== Work item ==
Among the lines below, copy exactly those from the one with "ATOM 122 N N" through the one with "ATOM 169 C C", counting both ends.

== Source material ==

____

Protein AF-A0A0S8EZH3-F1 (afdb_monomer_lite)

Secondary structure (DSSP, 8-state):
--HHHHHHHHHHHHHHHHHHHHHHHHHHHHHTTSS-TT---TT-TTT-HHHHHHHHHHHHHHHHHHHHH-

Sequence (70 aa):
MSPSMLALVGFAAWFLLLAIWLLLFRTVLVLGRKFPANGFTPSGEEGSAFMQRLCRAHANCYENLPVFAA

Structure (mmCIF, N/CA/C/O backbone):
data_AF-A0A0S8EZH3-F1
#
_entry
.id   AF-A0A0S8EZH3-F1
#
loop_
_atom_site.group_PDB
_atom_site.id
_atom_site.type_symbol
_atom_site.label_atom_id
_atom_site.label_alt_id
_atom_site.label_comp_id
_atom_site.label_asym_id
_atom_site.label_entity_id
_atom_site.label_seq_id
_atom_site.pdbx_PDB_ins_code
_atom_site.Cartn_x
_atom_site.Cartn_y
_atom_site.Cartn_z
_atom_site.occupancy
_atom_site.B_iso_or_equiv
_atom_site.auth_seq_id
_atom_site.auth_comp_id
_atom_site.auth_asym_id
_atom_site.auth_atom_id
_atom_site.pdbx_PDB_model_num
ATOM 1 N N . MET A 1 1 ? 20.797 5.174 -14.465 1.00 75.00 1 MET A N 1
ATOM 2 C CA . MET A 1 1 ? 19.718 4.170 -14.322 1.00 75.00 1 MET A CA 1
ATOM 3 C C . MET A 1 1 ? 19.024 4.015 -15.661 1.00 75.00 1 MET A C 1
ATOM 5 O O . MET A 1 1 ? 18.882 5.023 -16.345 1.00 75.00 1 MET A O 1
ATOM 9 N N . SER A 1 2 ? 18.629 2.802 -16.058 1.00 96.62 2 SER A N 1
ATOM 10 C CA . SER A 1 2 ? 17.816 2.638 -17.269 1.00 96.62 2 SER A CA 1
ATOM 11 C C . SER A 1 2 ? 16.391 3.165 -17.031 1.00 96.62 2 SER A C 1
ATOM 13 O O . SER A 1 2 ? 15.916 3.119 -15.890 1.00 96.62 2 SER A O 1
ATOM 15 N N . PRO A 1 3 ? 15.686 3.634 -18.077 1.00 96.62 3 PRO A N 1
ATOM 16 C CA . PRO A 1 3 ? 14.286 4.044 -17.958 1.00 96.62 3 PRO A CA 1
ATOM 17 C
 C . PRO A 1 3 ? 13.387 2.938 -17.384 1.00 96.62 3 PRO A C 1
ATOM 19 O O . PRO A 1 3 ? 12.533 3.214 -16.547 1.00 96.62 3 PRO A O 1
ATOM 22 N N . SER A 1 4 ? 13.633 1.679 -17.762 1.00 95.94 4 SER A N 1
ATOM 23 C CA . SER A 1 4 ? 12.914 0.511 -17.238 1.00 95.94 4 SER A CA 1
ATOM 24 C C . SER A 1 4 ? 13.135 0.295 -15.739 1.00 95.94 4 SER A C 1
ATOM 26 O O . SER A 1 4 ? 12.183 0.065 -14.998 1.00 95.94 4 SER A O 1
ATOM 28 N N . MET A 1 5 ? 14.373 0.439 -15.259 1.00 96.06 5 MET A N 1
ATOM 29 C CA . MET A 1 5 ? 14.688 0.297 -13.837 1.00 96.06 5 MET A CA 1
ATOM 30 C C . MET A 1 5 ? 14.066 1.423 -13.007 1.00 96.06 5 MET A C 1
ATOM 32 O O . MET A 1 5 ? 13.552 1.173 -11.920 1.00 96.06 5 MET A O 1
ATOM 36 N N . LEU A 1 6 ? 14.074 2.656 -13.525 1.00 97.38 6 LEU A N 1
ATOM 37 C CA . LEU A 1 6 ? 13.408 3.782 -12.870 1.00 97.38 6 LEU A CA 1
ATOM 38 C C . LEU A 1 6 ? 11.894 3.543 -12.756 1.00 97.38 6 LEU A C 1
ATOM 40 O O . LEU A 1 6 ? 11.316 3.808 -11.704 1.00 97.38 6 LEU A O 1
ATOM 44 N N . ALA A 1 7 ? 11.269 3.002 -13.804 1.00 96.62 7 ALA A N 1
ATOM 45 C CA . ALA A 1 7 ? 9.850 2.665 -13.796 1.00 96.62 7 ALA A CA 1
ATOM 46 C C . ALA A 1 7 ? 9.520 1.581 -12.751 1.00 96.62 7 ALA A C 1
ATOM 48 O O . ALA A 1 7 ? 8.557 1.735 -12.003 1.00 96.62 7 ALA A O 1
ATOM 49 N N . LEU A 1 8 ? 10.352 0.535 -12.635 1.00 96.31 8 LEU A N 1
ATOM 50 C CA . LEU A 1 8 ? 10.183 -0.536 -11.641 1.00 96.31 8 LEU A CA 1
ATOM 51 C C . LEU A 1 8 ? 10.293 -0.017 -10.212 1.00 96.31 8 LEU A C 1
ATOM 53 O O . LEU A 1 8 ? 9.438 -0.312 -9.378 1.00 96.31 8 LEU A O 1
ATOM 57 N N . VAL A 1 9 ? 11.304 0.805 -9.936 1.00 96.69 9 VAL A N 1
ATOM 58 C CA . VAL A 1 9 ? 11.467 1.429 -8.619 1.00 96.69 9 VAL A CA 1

____

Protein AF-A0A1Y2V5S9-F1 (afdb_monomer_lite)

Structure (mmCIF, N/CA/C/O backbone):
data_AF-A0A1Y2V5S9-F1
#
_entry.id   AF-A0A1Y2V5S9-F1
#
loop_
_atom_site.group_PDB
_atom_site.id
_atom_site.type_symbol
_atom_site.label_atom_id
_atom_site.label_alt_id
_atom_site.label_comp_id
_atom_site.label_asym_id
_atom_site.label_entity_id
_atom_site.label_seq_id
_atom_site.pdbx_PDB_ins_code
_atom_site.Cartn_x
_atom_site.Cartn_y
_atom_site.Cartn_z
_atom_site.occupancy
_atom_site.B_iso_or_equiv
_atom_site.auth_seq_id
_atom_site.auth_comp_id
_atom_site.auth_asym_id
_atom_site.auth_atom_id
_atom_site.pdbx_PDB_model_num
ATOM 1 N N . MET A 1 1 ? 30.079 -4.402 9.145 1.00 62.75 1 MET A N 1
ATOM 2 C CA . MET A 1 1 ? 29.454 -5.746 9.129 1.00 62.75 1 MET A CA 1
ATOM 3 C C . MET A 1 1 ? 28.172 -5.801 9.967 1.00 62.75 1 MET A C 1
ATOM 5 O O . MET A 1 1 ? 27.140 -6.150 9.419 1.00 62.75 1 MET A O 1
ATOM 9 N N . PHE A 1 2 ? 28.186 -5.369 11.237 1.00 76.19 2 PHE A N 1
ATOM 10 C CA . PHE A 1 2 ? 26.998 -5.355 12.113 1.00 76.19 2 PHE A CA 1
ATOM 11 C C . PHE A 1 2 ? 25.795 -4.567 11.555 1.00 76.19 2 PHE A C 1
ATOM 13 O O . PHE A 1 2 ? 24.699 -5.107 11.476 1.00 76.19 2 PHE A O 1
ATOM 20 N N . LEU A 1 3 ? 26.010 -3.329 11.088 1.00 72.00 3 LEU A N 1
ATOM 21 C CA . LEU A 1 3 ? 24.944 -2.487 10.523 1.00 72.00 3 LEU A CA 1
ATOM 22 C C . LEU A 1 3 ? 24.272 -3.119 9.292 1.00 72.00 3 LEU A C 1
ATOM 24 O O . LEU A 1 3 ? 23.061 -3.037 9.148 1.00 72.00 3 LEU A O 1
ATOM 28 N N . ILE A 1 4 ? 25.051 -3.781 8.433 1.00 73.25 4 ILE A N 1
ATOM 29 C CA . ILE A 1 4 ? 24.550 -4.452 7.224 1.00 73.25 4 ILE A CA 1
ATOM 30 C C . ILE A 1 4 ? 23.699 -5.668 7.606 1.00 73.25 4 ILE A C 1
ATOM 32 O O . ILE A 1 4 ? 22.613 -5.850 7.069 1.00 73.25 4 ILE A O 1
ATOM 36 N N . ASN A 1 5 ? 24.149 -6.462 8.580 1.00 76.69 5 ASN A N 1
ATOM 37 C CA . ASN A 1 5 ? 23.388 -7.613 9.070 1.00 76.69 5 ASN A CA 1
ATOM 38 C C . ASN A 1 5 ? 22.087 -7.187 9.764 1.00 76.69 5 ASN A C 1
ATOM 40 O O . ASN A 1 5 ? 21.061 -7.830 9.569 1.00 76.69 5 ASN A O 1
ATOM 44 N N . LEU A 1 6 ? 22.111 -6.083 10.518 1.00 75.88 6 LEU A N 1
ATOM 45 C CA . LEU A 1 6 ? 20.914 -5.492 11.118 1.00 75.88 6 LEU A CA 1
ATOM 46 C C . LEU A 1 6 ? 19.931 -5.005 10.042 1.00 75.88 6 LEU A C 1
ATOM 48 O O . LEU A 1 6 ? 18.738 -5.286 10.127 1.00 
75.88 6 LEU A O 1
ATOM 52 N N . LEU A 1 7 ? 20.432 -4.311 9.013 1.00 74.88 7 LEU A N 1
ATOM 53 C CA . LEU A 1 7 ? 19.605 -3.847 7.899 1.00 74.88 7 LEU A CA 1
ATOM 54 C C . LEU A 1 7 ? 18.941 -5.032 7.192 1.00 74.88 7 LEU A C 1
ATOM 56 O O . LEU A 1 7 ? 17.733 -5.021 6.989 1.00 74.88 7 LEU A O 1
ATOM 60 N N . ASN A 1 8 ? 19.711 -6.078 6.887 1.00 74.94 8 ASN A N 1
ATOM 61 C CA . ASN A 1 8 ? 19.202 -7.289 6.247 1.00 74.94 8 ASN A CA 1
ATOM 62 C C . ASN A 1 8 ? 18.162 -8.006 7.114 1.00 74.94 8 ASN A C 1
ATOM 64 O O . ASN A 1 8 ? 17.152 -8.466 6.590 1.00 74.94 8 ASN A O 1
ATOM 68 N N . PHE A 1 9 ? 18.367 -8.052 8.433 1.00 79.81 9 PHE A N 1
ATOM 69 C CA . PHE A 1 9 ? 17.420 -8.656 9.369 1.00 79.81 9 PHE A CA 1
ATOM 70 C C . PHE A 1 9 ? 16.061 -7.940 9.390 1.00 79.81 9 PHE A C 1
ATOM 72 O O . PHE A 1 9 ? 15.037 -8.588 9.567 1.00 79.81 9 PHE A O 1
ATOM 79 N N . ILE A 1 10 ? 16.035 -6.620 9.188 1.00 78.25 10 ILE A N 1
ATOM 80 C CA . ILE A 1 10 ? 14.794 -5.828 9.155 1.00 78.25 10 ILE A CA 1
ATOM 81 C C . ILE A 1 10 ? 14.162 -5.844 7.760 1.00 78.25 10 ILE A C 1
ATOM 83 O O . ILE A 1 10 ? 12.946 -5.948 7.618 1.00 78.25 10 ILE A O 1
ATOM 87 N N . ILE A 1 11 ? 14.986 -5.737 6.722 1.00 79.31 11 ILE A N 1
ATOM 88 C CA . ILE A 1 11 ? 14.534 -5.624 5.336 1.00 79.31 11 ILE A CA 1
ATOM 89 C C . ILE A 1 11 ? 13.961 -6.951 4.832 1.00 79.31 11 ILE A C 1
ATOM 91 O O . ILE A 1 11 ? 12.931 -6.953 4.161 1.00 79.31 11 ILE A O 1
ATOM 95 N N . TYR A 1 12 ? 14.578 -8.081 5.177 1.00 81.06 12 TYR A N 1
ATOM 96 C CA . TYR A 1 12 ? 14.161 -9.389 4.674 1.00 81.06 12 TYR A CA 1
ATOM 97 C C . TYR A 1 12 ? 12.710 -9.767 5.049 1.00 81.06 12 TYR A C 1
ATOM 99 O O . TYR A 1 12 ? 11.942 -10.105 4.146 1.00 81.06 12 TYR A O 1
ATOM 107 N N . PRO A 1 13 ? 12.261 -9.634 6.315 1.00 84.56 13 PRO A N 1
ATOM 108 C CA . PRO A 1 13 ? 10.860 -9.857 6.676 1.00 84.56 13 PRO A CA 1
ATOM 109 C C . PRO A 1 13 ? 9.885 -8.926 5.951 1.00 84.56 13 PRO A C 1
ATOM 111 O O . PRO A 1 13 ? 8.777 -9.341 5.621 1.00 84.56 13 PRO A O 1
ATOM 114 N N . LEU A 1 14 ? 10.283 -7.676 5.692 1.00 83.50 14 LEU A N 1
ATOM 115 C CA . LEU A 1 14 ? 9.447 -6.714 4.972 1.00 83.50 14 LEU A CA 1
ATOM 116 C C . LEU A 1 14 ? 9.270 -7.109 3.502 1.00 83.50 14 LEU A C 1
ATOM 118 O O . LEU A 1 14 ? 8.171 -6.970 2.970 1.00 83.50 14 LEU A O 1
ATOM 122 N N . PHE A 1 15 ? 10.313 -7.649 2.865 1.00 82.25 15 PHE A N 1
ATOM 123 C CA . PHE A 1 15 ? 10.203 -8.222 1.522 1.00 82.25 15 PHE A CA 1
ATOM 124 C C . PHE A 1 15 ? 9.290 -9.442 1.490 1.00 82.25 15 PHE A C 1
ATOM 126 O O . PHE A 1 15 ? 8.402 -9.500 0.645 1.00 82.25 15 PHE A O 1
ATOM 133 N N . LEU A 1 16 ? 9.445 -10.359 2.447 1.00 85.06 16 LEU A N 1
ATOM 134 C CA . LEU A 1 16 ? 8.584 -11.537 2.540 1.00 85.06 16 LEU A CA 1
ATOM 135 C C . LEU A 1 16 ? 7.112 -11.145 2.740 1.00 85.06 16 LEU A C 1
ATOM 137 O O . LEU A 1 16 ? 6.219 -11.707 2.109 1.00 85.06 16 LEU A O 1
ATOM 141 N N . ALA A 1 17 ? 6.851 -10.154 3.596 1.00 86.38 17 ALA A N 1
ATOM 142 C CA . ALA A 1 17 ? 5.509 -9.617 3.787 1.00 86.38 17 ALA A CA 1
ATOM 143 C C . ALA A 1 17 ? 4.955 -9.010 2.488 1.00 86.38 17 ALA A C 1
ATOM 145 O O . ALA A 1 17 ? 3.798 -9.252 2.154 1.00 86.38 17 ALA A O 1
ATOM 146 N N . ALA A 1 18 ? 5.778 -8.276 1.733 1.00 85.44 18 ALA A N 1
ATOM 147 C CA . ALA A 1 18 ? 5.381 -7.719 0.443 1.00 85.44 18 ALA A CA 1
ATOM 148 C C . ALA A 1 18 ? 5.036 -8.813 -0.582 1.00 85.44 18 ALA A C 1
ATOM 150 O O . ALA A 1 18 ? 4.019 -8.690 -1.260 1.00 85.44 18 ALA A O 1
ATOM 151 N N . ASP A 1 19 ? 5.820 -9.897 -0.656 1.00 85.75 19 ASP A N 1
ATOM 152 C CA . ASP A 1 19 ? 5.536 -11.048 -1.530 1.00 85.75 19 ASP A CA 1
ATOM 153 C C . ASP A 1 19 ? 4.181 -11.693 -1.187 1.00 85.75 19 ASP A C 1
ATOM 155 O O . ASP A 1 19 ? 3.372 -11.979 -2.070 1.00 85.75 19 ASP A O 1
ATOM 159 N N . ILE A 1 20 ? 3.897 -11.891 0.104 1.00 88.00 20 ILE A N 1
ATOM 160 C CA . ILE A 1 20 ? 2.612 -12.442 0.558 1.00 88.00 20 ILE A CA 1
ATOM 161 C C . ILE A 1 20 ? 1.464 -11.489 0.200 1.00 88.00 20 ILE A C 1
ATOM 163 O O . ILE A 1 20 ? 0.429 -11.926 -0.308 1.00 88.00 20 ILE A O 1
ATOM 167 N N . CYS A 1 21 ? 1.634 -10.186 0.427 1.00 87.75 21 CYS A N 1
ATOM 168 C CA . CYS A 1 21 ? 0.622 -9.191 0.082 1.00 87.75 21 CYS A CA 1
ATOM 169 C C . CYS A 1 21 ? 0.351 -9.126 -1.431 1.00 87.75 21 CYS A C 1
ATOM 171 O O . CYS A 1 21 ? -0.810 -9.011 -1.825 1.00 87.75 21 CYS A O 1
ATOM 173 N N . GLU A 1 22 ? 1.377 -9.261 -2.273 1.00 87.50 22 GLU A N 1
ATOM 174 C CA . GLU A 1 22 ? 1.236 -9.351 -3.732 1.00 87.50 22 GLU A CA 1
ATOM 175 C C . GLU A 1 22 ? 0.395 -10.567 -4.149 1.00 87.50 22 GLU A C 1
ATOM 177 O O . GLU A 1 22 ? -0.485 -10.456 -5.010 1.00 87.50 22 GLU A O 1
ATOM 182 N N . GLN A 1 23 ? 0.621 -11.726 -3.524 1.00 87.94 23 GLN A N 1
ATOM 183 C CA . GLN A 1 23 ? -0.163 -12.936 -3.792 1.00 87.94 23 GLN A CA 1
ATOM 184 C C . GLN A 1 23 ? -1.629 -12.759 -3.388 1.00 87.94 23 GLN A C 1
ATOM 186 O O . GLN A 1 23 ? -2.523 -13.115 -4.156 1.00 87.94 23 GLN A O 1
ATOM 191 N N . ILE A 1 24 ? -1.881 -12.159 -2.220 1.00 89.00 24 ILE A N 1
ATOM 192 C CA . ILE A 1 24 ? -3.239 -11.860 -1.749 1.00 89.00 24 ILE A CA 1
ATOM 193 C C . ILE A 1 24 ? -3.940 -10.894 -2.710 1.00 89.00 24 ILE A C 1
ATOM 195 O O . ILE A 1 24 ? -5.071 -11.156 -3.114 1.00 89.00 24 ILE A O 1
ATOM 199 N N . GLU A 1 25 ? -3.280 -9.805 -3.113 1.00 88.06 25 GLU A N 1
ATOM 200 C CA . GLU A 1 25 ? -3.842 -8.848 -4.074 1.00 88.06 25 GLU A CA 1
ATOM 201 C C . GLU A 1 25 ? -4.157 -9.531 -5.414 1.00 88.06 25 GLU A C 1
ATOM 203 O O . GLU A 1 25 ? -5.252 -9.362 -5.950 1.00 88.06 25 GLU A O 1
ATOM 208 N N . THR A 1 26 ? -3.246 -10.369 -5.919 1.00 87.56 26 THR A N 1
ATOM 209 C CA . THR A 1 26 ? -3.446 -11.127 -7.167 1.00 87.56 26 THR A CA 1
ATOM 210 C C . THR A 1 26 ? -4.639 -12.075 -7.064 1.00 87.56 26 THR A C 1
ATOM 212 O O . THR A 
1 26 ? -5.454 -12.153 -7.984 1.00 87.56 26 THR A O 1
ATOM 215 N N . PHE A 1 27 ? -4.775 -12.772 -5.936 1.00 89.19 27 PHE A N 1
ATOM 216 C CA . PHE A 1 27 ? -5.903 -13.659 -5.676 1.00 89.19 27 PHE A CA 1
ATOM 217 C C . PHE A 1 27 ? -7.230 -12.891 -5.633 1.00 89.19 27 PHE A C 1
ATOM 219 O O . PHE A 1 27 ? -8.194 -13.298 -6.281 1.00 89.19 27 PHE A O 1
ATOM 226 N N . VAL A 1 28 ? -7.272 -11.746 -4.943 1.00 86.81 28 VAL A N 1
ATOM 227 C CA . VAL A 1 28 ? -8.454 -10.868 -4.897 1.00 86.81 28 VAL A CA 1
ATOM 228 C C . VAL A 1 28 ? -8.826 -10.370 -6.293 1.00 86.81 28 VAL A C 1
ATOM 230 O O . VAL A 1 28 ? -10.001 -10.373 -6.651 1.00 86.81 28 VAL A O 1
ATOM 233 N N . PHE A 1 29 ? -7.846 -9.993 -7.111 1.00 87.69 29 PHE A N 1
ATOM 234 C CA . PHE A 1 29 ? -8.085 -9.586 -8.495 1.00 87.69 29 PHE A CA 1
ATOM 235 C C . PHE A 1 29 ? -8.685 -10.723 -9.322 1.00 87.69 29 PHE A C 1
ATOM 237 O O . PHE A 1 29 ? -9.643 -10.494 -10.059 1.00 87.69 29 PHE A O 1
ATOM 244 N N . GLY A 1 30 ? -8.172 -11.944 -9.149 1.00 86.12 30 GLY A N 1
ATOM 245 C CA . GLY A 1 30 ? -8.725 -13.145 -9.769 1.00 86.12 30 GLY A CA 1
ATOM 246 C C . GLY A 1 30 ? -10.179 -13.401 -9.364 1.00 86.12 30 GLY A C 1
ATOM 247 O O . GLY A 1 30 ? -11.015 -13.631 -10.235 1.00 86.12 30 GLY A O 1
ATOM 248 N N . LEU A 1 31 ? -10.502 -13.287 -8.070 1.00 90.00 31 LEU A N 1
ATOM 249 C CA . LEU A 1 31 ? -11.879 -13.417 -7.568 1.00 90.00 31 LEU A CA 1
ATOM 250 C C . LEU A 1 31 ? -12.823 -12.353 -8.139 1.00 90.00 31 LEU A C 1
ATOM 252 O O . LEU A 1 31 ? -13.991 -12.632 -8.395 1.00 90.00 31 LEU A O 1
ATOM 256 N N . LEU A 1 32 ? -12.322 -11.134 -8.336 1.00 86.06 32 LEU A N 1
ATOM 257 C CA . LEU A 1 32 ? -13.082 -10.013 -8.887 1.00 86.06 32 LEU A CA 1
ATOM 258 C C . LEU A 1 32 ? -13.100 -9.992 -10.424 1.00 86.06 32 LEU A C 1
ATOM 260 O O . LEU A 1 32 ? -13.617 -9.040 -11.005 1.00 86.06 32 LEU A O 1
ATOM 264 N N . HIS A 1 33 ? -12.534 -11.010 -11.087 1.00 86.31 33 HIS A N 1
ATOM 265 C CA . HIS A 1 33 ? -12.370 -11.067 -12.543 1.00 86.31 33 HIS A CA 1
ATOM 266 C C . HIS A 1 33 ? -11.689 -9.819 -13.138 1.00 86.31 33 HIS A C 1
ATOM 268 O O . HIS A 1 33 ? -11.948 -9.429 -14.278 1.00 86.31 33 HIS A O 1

____

== Final answer ==
ATOM 122 N N . PHE A 1 15 ? 10.313 -7.649 2.865 1.00 82.25 15 PHE A N 1
ATOM 123 C CA . PHE A 1 15 ? 10.203 -8.222 1.522 1.00 82.25 15 PHE A CA 1
ATOM 124 C C . PHE A 1 15 ? 9.290 -9.442 1.490 1.00 82.25 15 PHE A C 1
ATOM 126 O O . PHE A 1 15 ? 8.402 -9.500 0.645 1.00 82.25 15 PHE A O 1
ATOM 133 N N . LEU A 1 16 ? 9.445 -10.359 2.447 1.00 85.06 16 LEU A N 1
ATOM 134 C CA . LEU A 1 16 ? 8.584 -11.537 2.540 1.00 85.06 16 LEU A CA 1
ATOM 135 C C . LEU A 1 16 ? 7.112 -11.145 2.740 1.00 85.06 16 LEU A C 1
ATOM 137 O O . LEU A 1 16 ? 6.219 -11.707 2.109 1.00 85.06 16 LEU A O 1
ATOM 141 N N . ALA A 1 17 ? 6.851 -10.154 3.596 1.00 86.38 17 ALA A N 1
ATOM 142 C CA . ALA A 1 17 ? 5.509 -9.617 3.787 1.00 86.38 17 ALA A CA 1
ATOM 143 C C . ALA A 1 17 ? 4.955 -9.010 2.488 1.00 86.38 17 ALA A C 1
ATOM 145 O O . ALA A 1 17 ? 3.798 -9.252 2.154 1.00 86.38 17 ALA A O 1
ATOM 146 N N . ALA A 1 18 ? 5.778 -8.276 1.733 1.00 85.44 18 ALA A N 1
ATOM 147 C CA . ALA A 1 18 ? 5.381 -7.719 0.443 1.00 85.44 18 ALA A CA 1
ATOM 148 C C . ALA A 1 18 ? 5.036 -8.813 -0.582 1.00 85.44 18 ALA A C 1
ATOM 150 O O . ALA A 1 18 ? 4.019 -8.690 -1.260 1.00 85.44 18 ALA A O 1
ATOM 151 N N . ASP A 1 19 ? 5.820 -9.897 -0.656 1.00 85.75 19 ASP A N 1
ATOM 152 C CA . ASP A 1 19 ? 5.536 -11.048 -1.530 1.00 85.75 19 ASP A CA 1
ATOM 153 C C . ASP A 1 19 ? 4.181 -11.693 -1.187 1.00 85.75 19 ASP A C 1
ATOM 155 O O . ASP A 1 19 ? 3.372 -11.979 -2.070 1.00 85.75 19 ASP A O 1
ATOM 159 N N . ILE A 1 20 ? 3.897 -11.891 0.104 1.00 88.00 20 ILE A N 1
ATOM 160 C CA . ILE A 1 20 ? 2.612 -12.442 0.558 1.00 88.00 20 ILE A CA 1
ATOM 161 C C . ILE A 1 20 ? 1.464 -11.489 0.200 1.00 88.00 20 ILE A C 1
ATOM 163 O O . ILE A 1 20 ? 0.429 -11.926 -0.308 1.00 88.00 20 ILE A O 1
ATOM 167 N N . CYS A 1 21 ? 1.634 -10.186 0.427 1.00 87.75 21 CYS A N 1
ATOM 168 C CA . CYS A 1 21 ? 0.622 -9.191 0.082 1.00 87.75 21 CYS A CA 1
ATOM 169 C C . CYS A 1 21 ? 0.351 -9.126 -1.431 1.00 87.75 21 CYS A C 1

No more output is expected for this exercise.